__YOUR INSTRUCTIONS__: Set down again exactly the lines of the listing below that fall between the line holding "ATOM 2 C CA . GLY" and the line holding "ATOM 11 N N", inclusive.

BEGIN DATA PROVIDED

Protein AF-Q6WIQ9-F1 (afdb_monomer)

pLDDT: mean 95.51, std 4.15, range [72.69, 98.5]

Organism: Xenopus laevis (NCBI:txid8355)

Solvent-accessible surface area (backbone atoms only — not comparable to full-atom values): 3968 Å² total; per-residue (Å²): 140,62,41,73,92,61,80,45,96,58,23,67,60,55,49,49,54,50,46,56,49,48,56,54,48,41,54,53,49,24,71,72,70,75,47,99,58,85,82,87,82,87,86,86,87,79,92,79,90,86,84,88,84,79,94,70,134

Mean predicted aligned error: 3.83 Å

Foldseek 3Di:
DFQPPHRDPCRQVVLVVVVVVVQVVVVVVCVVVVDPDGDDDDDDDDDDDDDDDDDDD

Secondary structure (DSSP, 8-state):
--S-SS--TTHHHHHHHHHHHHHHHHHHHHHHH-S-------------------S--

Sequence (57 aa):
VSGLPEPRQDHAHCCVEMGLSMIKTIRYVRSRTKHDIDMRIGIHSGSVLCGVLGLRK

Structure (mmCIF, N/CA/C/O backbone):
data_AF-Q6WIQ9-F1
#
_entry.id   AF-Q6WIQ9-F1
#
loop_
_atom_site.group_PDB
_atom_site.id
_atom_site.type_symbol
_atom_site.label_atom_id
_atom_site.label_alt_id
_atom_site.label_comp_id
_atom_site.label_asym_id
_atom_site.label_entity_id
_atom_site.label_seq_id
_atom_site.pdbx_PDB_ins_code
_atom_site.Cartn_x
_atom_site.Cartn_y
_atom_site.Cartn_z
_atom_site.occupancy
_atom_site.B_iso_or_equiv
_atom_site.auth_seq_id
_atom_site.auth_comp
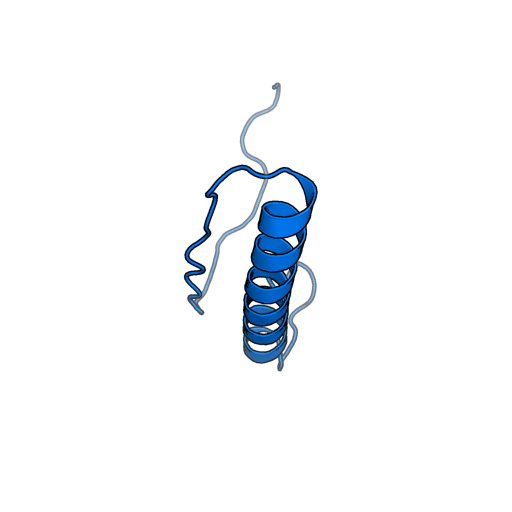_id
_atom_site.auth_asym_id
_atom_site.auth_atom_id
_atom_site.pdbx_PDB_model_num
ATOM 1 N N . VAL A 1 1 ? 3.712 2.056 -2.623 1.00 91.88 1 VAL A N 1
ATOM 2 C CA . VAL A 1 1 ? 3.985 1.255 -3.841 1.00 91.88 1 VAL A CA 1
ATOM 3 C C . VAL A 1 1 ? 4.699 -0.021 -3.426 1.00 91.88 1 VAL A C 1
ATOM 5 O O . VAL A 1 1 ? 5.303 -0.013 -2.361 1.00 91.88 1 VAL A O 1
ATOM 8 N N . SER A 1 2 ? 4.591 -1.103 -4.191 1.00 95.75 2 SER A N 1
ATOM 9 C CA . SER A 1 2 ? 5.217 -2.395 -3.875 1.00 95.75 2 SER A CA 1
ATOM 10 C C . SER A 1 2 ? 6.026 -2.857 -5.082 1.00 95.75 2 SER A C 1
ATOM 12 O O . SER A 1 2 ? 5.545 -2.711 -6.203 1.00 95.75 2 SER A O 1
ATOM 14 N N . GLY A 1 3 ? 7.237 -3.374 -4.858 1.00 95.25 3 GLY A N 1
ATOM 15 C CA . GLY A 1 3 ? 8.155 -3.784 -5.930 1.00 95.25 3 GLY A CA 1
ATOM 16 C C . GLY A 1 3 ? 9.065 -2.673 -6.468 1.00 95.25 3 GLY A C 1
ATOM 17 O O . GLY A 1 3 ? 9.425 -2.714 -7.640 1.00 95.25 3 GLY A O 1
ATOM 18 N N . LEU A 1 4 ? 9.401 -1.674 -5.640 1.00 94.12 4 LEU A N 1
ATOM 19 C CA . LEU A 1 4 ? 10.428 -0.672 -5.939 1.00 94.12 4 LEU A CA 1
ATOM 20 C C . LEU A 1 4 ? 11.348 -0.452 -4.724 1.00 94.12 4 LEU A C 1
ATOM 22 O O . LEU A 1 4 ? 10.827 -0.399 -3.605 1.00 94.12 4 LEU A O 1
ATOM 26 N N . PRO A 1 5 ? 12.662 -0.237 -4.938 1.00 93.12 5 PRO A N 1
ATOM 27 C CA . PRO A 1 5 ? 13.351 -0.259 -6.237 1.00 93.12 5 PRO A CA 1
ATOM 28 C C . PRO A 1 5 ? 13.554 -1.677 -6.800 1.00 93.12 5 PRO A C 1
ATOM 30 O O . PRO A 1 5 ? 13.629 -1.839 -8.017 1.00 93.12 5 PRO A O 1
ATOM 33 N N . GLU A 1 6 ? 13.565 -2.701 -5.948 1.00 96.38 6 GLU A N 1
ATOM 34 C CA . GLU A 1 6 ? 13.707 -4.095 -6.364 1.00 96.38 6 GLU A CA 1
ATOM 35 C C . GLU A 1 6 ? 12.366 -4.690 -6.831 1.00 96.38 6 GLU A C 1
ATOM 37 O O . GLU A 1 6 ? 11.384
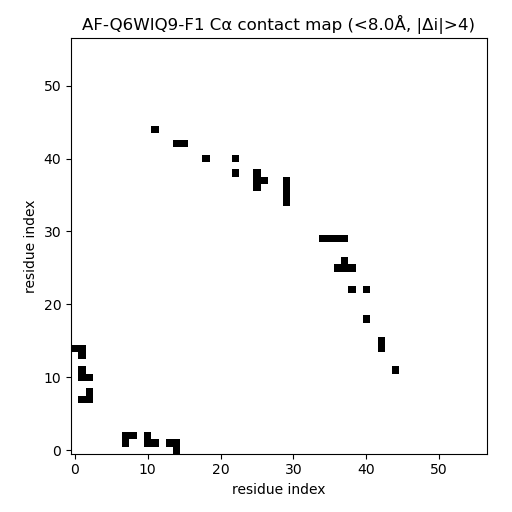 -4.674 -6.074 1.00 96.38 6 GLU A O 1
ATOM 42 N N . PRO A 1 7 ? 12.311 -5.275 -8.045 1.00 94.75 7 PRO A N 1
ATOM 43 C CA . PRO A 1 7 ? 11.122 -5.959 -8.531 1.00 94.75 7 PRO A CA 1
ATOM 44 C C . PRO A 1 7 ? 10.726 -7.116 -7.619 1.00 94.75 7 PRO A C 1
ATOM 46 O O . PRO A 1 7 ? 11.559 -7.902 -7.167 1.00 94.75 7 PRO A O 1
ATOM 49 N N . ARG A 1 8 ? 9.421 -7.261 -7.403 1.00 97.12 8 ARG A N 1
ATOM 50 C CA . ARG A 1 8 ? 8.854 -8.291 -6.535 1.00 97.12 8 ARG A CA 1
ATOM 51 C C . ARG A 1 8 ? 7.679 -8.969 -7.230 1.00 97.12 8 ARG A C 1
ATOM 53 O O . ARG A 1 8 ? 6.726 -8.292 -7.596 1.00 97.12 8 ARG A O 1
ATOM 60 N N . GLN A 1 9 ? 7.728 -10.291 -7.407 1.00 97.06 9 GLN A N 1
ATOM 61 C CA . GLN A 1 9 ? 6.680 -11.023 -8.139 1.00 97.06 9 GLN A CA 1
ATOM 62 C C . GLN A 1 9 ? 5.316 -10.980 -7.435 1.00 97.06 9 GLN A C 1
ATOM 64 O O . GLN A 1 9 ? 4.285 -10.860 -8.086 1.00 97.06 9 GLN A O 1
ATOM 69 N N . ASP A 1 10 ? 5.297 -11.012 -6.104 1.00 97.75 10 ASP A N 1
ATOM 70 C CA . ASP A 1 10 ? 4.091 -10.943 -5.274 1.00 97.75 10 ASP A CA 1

END DATA PROVIDED
BEGIN DATA PROVIDED

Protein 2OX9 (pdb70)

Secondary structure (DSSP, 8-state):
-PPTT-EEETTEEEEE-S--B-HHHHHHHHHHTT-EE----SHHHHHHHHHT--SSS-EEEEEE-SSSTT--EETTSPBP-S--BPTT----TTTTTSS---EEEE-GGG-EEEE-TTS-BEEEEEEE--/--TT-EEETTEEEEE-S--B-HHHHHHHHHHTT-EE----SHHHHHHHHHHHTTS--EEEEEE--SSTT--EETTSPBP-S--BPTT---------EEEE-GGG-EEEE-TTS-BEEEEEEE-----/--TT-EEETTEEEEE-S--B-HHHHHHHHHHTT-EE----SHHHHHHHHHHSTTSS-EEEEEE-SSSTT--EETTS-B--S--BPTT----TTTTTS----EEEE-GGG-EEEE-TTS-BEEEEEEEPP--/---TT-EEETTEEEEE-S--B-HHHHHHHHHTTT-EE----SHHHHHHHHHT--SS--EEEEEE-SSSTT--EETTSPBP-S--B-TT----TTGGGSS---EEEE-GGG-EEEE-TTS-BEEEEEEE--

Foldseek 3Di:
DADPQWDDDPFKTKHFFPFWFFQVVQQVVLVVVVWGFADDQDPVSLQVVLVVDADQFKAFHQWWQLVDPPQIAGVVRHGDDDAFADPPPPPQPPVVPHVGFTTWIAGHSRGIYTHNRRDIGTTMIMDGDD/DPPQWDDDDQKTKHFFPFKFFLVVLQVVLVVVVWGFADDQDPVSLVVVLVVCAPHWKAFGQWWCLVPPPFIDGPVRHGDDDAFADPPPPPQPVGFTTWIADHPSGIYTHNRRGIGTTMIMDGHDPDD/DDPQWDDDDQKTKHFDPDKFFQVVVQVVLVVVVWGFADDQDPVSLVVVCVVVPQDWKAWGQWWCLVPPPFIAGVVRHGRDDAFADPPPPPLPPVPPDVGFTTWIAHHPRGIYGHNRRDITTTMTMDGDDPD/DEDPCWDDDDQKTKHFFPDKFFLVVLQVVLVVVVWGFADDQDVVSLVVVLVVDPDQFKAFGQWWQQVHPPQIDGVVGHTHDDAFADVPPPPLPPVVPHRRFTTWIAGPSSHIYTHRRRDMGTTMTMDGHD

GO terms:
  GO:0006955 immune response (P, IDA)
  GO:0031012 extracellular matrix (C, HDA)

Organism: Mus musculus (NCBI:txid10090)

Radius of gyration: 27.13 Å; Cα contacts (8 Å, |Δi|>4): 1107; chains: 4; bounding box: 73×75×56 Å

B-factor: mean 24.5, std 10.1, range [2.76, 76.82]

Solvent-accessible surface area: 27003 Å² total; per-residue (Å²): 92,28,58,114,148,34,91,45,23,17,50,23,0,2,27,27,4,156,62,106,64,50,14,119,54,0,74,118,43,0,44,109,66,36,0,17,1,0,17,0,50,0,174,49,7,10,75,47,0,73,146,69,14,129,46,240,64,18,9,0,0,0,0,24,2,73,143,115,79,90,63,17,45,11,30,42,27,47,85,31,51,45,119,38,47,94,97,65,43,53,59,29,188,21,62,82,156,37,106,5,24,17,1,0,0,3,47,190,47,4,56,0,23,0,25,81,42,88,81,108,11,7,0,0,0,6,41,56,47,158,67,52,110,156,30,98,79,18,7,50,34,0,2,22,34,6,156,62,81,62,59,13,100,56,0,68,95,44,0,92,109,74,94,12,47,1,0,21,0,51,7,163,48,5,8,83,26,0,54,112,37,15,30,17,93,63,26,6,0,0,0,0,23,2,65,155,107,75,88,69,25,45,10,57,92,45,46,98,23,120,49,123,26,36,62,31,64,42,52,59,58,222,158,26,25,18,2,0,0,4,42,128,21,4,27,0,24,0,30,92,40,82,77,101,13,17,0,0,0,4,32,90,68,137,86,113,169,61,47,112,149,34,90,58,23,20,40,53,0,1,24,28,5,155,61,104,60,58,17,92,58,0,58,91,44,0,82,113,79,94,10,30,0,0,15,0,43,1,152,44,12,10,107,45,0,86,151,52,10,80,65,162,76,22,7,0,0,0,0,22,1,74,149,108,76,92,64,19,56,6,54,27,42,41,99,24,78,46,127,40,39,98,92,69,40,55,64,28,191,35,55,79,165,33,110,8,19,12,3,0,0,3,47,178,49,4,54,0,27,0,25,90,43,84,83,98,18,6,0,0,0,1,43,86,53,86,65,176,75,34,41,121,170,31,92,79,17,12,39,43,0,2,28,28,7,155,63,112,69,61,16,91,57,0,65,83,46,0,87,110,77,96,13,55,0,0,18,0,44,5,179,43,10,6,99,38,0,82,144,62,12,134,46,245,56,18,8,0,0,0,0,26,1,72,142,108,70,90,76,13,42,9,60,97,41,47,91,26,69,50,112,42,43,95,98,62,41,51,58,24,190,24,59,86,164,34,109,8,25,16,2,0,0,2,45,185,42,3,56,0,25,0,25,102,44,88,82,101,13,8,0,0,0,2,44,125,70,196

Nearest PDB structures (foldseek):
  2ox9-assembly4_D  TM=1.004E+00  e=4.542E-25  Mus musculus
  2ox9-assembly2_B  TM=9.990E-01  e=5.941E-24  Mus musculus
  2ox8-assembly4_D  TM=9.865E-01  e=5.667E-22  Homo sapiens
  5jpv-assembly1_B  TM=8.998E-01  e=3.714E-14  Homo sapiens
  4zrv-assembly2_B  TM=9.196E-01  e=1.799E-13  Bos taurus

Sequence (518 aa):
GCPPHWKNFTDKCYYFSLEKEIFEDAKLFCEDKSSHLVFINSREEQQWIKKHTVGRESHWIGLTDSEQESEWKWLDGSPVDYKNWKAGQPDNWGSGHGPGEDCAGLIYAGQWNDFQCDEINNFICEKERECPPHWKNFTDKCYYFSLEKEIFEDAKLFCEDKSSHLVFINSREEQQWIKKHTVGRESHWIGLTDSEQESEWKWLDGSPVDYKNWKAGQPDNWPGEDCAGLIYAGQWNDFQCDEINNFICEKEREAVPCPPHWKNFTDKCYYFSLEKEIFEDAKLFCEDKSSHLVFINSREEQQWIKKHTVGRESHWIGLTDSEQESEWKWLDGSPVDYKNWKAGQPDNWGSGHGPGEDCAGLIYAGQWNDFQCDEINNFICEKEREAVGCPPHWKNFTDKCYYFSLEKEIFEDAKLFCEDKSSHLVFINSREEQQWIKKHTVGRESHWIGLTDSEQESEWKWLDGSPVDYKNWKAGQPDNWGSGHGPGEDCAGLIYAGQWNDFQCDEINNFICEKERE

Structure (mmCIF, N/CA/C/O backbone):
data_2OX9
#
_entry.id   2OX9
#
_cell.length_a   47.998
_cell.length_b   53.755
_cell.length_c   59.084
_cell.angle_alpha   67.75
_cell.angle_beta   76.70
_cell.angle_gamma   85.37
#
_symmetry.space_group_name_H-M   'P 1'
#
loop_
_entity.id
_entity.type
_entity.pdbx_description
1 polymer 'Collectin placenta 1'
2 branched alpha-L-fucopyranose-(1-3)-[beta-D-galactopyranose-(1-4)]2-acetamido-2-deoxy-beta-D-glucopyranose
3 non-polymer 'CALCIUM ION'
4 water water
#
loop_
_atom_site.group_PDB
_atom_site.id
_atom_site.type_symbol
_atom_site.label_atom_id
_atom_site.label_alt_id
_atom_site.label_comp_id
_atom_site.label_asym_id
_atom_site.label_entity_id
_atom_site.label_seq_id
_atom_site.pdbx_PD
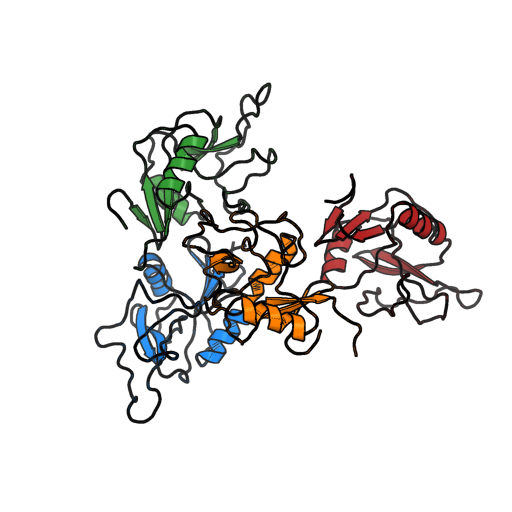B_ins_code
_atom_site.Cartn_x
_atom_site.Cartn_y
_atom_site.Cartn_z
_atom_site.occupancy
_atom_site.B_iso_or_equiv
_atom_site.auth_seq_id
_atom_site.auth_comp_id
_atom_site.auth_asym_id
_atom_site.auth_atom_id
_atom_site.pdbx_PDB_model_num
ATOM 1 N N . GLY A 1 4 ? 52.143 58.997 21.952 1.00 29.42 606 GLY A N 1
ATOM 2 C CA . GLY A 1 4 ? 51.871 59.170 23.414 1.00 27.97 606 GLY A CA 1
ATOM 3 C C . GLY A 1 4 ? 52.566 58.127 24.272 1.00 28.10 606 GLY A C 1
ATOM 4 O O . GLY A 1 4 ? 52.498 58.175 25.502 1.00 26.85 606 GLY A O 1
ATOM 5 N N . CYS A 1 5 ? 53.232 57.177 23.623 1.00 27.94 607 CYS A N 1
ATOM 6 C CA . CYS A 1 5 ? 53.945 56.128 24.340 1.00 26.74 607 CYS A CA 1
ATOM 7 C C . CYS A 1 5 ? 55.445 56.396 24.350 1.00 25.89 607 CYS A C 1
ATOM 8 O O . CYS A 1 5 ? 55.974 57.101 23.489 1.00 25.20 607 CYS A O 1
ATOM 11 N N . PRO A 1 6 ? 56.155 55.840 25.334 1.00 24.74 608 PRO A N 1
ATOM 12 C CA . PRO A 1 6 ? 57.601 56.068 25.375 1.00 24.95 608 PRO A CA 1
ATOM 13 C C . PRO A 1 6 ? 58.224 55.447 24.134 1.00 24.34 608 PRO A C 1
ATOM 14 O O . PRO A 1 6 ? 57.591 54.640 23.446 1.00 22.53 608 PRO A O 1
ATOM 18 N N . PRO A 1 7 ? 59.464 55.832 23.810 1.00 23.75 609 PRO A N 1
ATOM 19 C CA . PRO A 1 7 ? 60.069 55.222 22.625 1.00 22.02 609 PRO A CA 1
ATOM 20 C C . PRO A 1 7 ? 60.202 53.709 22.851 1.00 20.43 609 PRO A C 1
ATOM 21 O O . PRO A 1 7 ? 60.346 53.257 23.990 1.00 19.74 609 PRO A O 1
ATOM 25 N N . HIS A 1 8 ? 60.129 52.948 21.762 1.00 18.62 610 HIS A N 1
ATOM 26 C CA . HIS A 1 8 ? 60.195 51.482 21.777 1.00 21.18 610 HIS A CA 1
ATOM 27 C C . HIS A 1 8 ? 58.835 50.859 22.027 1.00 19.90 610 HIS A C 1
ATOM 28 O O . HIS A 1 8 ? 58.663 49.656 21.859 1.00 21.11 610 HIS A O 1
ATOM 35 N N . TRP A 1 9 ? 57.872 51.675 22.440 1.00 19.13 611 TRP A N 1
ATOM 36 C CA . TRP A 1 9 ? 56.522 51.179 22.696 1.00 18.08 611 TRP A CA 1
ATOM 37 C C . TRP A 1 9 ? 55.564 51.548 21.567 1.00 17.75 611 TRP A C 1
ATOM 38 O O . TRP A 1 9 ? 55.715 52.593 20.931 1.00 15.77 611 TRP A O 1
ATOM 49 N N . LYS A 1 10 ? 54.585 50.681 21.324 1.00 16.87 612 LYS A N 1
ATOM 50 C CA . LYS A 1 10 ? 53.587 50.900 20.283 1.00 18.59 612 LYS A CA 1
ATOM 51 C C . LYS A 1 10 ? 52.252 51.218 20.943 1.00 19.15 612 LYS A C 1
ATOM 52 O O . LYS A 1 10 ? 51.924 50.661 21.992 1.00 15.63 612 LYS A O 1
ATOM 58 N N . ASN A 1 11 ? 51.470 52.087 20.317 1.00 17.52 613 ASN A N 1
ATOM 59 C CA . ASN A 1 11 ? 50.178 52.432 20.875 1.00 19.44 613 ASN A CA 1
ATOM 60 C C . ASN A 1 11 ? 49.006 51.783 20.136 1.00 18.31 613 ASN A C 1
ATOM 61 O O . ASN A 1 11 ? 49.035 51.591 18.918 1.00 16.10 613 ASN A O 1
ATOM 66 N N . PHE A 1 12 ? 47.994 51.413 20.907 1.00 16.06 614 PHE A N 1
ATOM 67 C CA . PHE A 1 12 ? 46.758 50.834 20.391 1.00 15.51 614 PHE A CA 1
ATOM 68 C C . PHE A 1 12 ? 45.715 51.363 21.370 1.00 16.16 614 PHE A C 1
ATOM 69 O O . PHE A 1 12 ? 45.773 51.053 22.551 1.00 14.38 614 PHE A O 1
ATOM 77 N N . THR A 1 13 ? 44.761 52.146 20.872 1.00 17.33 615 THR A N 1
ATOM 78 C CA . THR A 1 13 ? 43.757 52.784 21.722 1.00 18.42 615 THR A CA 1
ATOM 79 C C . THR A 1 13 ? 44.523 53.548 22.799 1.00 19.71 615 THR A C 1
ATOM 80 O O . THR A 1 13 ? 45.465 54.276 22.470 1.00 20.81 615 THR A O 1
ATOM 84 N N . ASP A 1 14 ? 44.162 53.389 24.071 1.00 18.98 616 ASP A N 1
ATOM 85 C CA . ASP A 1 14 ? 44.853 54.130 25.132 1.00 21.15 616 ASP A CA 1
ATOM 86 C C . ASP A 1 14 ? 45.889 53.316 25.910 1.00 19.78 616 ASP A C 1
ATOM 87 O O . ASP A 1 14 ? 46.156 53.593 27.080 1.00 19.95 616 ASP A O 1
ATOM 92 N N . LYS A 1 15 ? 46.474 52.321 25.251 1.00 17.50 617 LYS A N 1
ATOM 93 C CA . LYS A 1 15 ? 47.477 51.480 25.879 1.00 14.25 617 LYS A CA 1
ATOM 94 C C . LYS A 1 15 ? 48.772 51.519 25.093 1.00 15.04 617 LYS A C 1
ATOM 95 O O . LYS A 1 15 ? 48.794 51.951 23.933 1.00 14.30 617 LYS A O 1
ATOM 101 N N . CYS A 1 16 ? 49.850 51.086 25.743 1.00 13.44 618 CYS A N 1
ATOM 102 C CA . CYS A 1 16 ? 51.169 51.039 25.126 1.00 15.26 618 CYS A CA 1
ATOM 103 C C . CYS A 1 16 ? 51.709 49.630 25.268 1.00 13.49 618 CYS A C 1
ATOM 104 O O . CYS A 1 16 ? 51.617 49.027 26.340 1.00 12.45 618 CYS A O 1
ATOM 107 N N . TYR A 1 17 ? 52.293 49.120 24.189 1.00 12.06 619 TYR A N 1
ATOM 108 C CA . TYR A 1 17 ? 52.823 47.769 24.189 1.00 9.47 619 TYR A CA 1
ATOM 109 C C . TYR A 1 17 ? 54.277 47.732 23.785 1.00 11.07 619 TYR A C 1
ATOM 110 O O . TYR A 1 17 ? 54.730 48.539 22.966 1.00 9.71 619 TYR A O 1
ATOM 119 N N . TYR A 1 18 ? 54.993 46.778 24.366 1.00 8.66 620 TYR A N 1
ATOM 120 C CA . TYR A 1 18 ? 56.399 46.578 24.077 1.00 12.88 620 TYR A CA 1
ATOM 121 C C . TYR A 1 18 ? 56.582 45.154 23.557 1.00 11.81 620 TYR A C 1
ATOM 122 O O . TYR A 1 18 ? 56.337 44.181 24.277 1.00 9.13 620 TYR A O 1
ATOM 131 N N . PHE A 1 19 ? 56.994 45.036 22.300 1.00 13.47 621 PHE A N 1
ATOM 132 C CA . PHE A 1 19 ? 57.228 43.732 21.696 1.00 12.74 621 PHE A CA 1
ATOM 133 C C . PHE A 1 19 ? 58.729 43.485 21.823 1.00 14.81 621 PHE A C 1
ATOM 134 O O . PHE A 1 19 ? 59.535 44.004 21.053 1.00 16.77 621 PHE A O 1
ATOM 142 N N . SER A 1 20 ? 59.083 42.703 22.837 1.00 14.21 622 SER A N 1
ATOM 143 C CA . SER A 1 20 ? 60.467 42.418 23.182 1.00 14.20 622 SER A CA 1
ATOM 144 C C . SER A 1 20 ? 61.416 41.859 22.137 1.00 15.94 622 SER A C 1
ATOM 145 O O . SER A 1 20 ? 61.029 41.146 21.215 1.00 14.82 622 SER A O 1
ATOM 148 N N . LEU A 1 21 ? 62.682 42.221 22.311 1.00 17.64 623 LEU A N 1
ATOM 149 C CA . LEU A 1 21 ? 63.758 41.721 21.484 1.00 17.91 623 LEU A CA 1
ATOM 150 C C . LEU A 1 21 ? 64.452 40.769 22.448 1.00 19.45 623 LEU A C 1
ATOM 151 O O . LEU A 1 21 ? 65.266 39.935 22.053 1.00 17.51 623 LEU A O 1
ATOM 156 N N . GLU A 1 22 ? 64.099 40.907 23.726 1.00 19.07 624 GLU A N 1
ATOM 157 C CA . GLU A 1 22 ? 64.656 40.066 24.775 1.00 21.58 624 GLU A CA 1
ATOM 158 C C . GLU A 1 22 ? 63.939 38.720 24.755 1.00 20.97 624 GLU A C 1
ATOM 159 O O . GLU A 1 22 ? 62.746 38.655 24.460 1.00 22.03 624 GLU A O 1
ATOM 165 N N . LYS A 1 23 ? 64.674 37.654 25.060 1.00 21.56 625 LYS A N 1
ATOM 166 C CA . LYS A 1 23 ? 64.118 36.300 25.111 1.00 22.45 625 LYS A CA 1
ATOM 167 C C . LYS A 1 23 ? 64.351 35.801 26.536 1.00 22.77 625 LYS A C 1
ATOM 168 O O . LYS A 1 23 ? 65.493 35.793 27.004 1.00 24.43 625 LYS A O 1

END DATA PROVIDED

__RESULT OF THIS TASK__:
ATOM 2 C CA . GLY A 1 4 ? 51.871 59.170 23.414 1.00 27.97 606 GLY A CA 1
ATOM 3 C C . GLY A 1 4 ? 52.566 58.127 24.272 1.00 28.10 606 GLY A C 1
ATOM 4 O O . GLY A 1 4 ? 52.498 58.175 25.502 1.00 26.85 606 GLY A O 1
ATOM 5 N N . CYS A 1 5 ? 53.232 57.177 23.623 1.00 27.94 607 CYS A N 1
ATOM 6 C CA . CYS A 1 5 ? 53.945 56.128 24.340 1.00 26.74 607 CYS A CA 1
ATOM 7 C C . CYS A 1 5 ? 55.445 56.396 24.350 1.00 25.89 607 CYS A C 1
ATOM 8 O O . CYS A 1 5 ? 55.974 57.101 23.489 1.00 25.20 607 CYS A O 1
ATOM 11 N N . PRO A 1 6 ? 56.155 55.840 25.334 1.00 24.74 608 PRO A N 1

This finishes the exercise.